# DineSafe Toronto: Feature Engineering

This notebook creates new columns or aggregations that'll help answer deeper questions:
- Which establishments are higher risk? (risk scores)
- Do some establishments repeatedly violate safety codes? 
- Which establishments have crucial infractions? (binary flags)
- How do violations vary over time, geography, and establishment type?

## Load the latest raw DineSafe CSV Data

In [1]:
import pandas as pd
from pathlib import Path

PROJECT_ROOT = Path.cwd().parent
PROCESSED_DIR = PROJECT_ROOT / "data" / "processed"

csv_files = list(PROCESSED_DIR.glob("dinesafe_*.csv"))

if not csv_files:
    raise FileNotFoundError(f"No processed DineSave CSV files found in {[PROCESSED_DIR.resolve()]}")

latest_file = max(csv_files, key=lambda f: f.stat().st_mtime)

print(f"Loading {latest_file.name}")
df = pd.read_csv(latest_file)

Loading dinesafe_20250801_153854.csv


In [2]:
# Convert types
df['Inspection Date'] = pd.to_datetime(df['Inspection Date'])
df['Inspection ID'] = df['Inspection ID'].astype('Int64')

## Create Time-Based Features

In [3]:
df["Inspection Month"] = pd.to_datetime(df["Inspection Date"]).dt.month

In [4]:
df["Inspection Year"] = pd.to_datetime(df["Inspection Date"]).dt.year

In [15]:
df[['Inspection Date', 'Inspection Month', 'Inspection Year']].head(5)
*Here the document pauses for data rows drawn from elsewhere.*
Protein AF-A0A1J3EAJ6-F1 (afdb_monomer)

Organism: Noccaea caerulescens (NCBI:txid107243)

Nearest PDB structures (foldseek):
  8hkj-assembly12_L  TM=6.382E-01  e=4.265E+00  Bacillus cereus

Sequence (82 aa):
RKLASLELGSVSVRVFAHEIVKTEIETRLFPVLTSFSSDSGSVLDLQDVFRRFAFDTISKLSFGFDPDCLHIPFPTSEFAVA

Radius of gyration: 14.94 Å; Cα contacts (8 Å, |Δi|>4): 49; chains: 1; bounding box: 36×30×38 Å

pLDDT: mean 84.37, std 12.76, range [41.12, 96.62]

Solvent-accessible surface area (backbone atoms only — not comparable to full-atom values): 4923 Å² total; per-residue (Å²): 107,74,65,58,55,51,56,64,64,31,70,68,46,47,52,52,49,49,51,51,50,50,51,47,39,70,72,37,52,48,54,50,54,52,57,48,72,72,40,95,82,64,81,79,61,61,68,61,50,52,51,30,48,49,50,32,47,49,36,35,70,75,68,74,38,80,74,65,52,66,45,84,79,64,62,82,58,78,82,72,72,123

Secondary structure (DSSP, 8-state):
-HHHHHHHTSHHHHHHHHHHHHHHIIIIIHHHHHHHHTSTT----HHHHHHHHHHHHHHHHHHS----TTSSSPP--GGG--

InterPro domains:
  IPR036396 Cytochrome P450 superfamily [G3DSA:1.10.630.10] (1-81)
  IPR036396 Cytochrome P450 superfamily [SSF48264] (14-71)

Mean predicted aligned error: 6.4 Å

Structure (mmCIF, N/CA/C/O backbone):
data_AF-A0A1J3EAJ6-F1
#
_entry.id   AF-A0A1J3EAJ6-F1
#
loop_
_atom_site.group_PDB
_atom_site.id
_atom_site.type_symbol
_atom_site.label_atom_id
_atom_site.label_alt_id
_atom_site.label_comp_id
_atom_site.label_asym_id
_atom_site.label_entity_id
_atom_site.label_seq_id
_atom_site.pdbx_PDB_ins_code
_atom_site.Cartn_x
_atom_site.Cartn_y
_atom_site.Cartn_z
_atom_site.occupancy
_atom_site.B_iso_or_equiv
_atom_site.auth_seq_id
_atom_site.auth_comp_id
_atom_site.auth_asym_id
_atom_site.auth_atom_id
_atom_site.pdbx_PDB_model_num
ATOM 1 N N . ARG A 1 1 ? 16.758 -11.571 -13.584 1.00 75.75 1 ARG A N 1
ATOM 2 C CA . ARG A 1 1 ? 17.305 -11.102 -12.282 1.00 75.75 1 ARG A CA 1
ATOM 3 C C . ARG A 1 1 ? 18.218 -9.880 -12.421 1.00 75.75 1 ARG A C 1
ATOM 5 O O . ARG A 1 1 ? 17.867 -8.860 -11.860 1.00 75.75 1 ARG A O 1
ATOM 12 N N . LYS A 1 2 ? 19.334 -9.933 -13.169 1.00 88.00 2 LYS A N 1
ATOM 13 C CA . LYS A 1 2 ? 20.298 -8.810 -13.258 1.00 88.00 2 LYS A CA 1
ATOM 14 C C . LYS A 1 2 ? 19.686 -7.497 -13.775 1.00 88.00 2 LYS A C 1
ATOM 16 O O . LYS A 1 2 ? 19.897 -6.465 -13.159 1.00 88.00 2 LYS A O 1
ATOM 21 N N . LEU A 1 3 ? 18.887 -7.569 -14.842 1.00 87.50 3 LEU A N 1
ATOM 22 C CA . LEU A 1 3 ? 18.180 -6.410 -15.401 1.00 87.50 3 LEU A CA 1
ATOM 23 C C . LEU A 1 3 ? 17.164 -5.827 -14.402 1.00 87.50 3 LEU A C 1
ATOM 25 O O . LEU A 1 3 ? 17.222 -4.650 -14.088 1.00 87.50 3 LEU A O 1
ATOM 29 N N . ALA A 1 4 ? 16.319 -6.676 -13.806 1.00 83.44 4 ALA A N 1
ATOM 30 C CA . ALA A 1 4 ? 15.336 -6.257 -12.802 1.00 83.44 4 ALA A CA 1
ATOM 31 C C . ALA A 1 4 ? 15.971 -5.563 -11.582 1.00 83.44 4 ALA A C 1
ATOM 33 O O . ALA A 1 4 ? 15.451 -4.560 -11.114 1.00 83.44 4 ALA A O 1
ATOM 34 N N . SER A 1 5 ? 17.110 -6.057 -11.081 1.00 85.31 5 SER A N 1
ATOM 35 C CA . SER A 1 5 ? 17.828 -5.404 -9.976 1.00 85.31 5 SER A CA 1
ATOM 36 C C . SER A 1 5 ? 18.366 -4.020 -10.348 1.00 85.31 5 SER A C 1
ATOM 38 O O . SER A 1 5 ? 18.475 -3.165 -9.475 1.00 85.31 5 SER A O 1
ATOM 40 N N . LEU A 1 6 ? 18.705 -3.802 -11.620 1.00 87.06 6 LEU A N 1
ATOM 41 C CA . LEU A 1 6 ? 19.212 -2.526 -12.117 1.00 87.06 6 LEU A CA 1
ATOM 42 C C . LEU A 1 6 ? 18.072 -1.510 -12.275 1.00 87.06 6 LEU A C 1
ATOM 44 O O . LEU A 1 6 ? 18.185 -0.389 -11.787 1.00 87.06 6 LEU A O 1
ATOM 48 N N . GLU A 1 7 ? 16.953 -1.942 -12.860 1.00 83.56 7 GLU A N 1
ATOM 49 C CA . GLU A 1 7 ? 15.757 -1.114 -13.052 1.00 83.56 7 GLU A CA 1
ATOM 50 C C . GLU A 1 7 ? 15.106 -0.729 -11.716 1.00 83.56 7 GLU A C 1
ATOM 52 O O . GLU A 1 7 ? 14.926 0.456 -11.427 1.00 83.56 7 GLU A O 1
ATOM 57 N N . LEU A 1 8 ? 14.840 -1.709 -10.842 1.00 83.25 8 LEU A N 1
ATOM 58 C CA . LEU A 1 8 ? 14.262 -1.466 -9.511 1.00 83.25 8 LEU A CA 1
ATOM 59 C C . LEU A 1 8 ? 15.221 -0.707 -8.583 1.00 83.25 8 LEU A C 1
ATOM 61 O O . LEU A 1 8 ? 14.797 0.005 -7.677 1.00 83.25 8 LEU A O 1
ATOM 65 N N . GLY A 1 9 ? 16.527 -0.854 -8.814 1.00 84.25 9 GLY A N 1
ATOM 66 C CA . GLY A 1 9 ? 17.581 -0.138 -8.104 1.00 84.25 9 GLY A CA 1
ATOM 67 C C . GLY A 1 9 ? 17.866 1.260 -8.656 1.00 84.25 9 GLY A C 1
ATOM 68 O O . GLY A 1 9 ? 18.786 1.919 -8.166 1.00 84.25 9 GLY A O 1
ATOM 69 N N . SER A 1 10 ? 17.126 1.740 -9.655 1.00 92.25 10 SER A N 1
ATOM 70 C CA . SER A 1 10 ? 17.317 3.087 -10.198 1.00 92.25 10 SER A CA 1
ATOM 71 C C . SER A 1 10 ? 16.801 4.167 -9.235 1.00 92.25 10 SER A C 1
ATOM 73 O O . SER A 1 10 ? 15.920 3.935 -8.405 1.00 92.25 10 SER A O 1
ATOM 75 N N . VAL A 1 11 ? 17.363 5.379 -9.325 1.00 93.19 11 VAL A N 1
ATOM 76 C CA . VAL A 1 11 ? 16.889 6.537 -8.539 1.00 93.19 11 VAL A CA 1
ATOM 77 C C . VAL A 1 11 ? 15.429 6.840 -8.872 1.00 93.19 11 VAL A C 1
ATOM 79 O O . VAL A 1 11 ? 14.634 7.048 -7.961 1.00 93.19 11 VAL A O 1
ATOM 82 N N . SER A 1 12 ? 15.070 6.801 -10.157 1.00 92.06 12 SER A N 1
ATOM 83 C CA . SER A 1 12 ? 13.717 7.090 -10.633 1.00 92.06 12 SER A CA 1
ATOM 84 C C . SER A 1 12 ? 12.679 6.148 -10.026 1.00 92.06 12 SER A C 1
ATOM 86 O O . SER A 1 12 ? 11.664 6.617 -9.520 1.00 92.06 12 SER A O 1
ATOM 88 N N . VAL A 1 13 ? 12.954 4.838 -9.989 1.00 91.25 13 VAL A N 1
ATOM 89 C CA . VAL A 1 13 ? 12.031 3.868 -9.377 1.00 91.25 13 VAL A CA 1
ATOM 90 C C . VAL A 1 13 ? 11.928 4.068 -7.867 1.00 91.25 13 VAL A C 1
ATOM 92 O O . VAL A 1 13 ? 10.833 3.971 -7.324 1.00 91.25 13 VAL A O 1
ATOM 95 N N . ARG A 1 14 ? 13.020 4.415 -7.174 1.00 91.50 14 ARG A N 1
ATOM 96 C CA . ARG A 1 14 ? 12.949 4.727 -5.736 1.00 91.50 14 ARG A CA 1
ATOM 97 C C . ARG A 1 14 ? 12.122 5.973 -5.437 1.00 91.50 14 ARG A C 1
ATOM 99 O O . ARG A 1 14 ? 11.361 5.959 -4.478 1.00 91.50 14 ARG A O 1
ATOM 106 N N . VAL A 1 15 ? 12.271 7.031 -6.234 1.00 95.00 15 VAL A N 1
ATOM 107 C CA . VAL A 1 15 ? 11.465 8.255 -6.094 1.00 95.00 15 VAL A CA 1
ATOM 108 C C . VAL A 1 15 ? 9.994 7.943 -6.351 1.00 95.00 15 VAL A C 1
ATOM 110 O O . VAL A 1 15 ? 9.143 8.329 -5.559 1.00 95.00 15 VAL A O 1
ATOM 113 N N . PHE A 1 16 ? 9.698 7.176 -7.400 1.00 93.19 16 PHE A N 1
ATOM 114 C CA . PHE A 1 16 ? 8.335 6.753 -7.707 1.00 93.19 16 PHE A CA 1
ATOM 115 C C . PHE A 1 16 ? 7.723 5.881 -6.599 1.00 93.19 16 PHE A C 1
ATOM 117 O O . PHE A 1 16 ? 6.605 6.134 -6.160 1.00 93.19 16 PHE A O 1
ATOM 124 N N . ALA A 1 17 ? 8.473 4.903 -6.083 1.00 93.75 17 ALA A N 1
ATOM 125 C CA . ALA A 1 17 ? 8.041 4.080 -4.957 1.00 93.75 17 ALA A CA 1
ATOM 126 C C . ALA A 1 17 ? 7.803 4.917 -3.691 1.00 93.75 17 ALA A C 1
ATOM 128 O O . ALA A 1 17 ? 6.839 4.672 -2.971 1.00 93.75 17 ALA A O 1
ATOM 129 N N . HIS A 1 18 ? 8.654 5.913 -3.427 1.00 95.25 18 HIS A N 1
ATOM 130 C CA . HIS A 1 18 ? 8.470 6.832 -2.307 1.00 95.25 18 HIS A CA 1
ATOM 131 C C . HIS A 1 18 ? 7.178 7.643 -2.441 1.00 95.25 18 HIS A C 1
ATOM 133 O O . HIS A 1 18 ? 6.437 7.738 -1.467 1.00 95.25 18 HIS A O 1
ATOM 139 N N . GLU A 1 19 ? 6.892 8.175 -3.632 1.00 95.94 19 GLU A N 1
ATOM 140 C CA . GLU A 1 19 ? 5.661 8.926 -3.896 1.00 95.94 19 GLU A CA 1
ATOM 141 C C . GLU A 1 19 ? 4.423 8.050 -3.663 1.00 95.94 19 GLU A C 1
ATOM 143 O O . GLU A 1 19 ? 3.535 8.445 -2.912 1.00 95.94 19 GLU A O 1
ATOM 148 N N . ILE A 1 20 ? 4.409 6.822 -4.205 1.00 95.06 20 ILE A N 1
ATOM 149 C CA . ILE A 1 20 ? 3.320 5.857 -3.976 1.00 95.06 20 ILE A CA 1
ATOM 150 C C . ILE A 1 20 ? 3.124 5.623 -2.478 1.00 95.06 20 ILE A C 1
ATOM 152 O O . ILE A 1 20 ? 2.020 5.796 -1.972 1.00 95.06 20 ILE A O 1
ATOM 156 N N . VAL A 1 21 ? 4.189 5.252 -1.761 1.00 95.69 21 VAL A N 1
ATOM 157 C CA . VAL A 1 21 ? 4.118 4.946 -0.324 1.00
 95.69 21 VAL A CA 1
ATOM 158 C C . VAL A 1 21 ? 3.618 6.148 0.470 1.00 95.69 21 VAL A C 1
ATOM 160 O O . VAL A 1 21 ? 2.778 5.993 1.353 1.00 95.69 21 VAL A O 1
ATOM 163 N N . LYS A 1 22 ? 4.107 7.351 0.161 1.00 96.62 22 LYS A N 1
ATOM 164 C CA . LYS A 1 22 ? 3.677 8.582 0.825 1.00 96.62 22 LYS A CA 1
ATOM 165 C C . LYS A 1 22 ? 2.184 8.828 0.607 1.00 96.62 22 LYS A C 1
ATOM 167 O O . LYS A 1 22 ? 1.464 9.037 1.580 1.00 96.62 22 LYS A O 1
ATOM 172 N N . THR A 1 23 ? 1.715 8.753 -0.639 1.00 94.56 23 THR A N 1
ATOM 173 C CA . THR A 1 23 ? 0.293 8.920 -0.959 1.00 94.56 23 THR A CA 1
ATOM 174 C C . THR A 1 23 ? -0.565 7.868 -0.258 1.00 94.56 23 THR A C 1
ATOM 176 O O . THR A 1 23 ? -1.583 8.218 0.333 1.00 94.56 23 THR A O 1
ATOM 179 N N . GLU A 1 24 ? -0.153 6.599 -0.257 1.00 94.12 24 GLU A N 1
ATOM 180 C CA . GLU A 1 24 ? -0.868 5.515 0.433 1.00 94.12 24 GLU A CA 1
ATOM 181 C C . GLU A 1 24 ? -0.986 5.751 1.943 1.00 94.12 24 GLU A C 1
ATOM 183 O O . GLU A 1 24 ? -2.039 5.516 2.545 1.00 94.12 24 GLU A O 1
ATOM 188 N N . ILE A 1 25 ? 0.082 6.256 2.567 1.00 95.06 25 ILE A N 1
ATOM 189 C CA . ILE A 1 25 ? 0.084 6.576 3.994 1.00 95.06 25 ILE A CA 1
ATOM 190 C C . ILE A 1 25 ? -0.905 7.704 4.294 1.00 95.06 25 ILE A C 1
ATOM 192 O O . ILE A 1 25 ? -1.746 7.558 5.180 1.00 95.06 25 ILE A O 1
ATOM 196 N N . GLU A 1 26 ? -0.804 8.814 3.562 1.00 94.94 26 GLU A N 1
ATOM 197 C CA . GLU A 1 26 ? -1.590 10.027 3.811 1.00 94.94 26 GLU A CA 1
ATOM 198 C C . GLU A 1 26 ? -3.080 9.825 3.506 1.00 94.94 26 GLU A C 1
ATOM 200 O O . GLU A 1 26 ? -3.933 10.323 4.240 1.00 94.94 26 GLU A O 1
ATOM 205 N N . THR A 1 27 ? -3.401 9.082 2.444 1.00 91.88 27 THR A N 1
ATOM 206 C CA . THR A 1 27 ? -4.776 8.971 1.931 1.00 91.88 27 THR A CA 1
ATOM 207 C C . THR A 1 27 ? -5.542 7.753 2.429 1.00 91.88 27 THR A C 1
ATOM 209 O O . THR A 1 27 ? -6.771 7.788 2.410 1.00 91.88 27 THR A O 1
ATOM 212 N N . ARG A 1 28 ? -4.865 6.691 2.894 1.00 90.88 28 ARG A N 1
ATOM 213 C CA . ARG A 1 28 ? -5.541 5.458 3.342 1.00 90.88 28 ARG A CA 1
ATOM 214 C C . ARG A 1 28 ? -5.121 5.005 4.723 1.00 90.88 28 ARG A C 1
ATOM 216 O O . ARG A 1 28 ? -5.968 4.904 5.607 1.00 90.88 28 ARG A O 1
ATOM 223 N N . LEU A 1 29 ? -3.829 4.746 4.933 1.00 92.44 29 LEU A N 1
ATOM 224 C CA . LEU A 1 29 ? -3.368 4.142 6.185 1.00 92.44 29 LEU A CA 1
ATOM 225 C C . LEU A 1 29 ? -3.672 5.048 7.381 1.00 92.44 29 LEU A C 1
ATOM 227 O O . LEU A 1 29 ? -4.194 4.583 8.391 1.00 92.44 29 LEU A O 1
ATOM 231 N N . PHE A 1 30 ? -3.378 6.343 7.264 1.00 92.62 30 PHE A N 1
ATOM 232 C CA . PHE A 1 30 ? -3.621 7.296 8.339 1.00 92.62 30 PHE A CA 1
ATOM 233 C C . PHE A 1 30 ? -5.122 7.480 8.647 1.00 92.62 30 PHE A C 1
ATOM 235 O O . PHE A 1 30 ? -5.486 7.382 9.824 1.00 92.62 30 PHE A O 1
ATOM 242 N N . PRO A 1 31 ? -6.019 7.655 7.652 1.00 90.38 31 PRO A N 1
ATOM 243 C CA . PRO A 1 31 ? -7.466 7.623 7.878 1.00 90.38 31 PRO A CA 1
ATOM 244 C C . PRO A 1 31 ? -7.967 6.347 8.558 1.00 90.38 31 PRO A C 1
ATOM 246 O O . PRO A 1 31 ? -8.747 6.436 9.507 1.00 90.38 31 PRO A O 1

Unnamed: 0,Inspection Date,Inspection Month,Inspection Year
0,2023-03-07,3.0,2023.0
1,2023-03-07,3.0,2023.0
2,2023-08-25,8.0,2023.0
3,2022-08-10,8.0,2022.0
4,2022-08-10,8.0,2022.0


## Create Flagging Features

In [6]:
df["has_infraction"] = df["Infraction Details"].notna()

In [16]:
df["is_crucial"] = df["Severity"].eq("C - Crucial")

In [17]:
df["is_serious"] = df["Severity"].isin(["C - Crucial", "S - Serious"])

In [18]:
df["has_action_taken"] = df["Action"].notna()

In [22]:
df["was_fined"] = df["Amount Fined"] > 0

In [28]:
df[["Infraction Details", "has_infraction", "Severity", "is_crucial", "is_serious", "Action"]].head(5)

Unnamed: 0,Infraction Details,has_infraction,Severity,is_crucial,is_serious,Action
0,FOOD PREMISE NOT MAINTAINED WITH CLEAN FLOORS ...,True,M - Minor,False,False,Notice to Comply
1,Operate food premise - equipment not arranged ...,True,M - Minor,False,False,Notice to Comply
2,,False,,False,False,
3,Fail to protect against entry of pests - Sec. ...,True,M - Minor,False,False,Notice to Comply
4,Store potentially hazardous foods at internal ...,True,C - Crucial,True,True,Notice to Comply


In [27]:
null_rows = df[df['Amount Fined'].isna()].head(2)
notnull_rows = df[df['Amount Fined'].notna()].head(2)
combined = pd.concat([null_rows, notnull_rows])
combined[['Amount Fined', 'was_fined']]

Unnamed: 0,Amount Fined,was_fined
0,,False
1,,False
1041,875.0,True
1636,1567.5,True


In [30]:
df["total_inspections"] = df.groupby("Establishment ID")["Inspection ID"].transform("count")

In [29]:
df["infraction_count"] = df.groupby("Establishment ID")["has_infraction"].transform("sum")

In [31]:
df["infraction_rate"] = df["infraction_count"] / df["total_inspections"]

In [35]:
# Group by 'Establishment ID' and show only the specified columns
df.groupby("Establishment ID")[["total_inspections", "infraction_count", "infraction_rate"]].head(5)

Unnamed: 0,total_inspections,infraction_count,infraction_rate
0,7,5,0.714286
1,7,5,0.714286
2,7,5,0.714286
3,37,36,0.972973
4,37,36,0.972973
...,...,...,...
136714,2,1,0.5
136718,2,1,0.5
136722,1,1,1.0
136723,5,0,0.0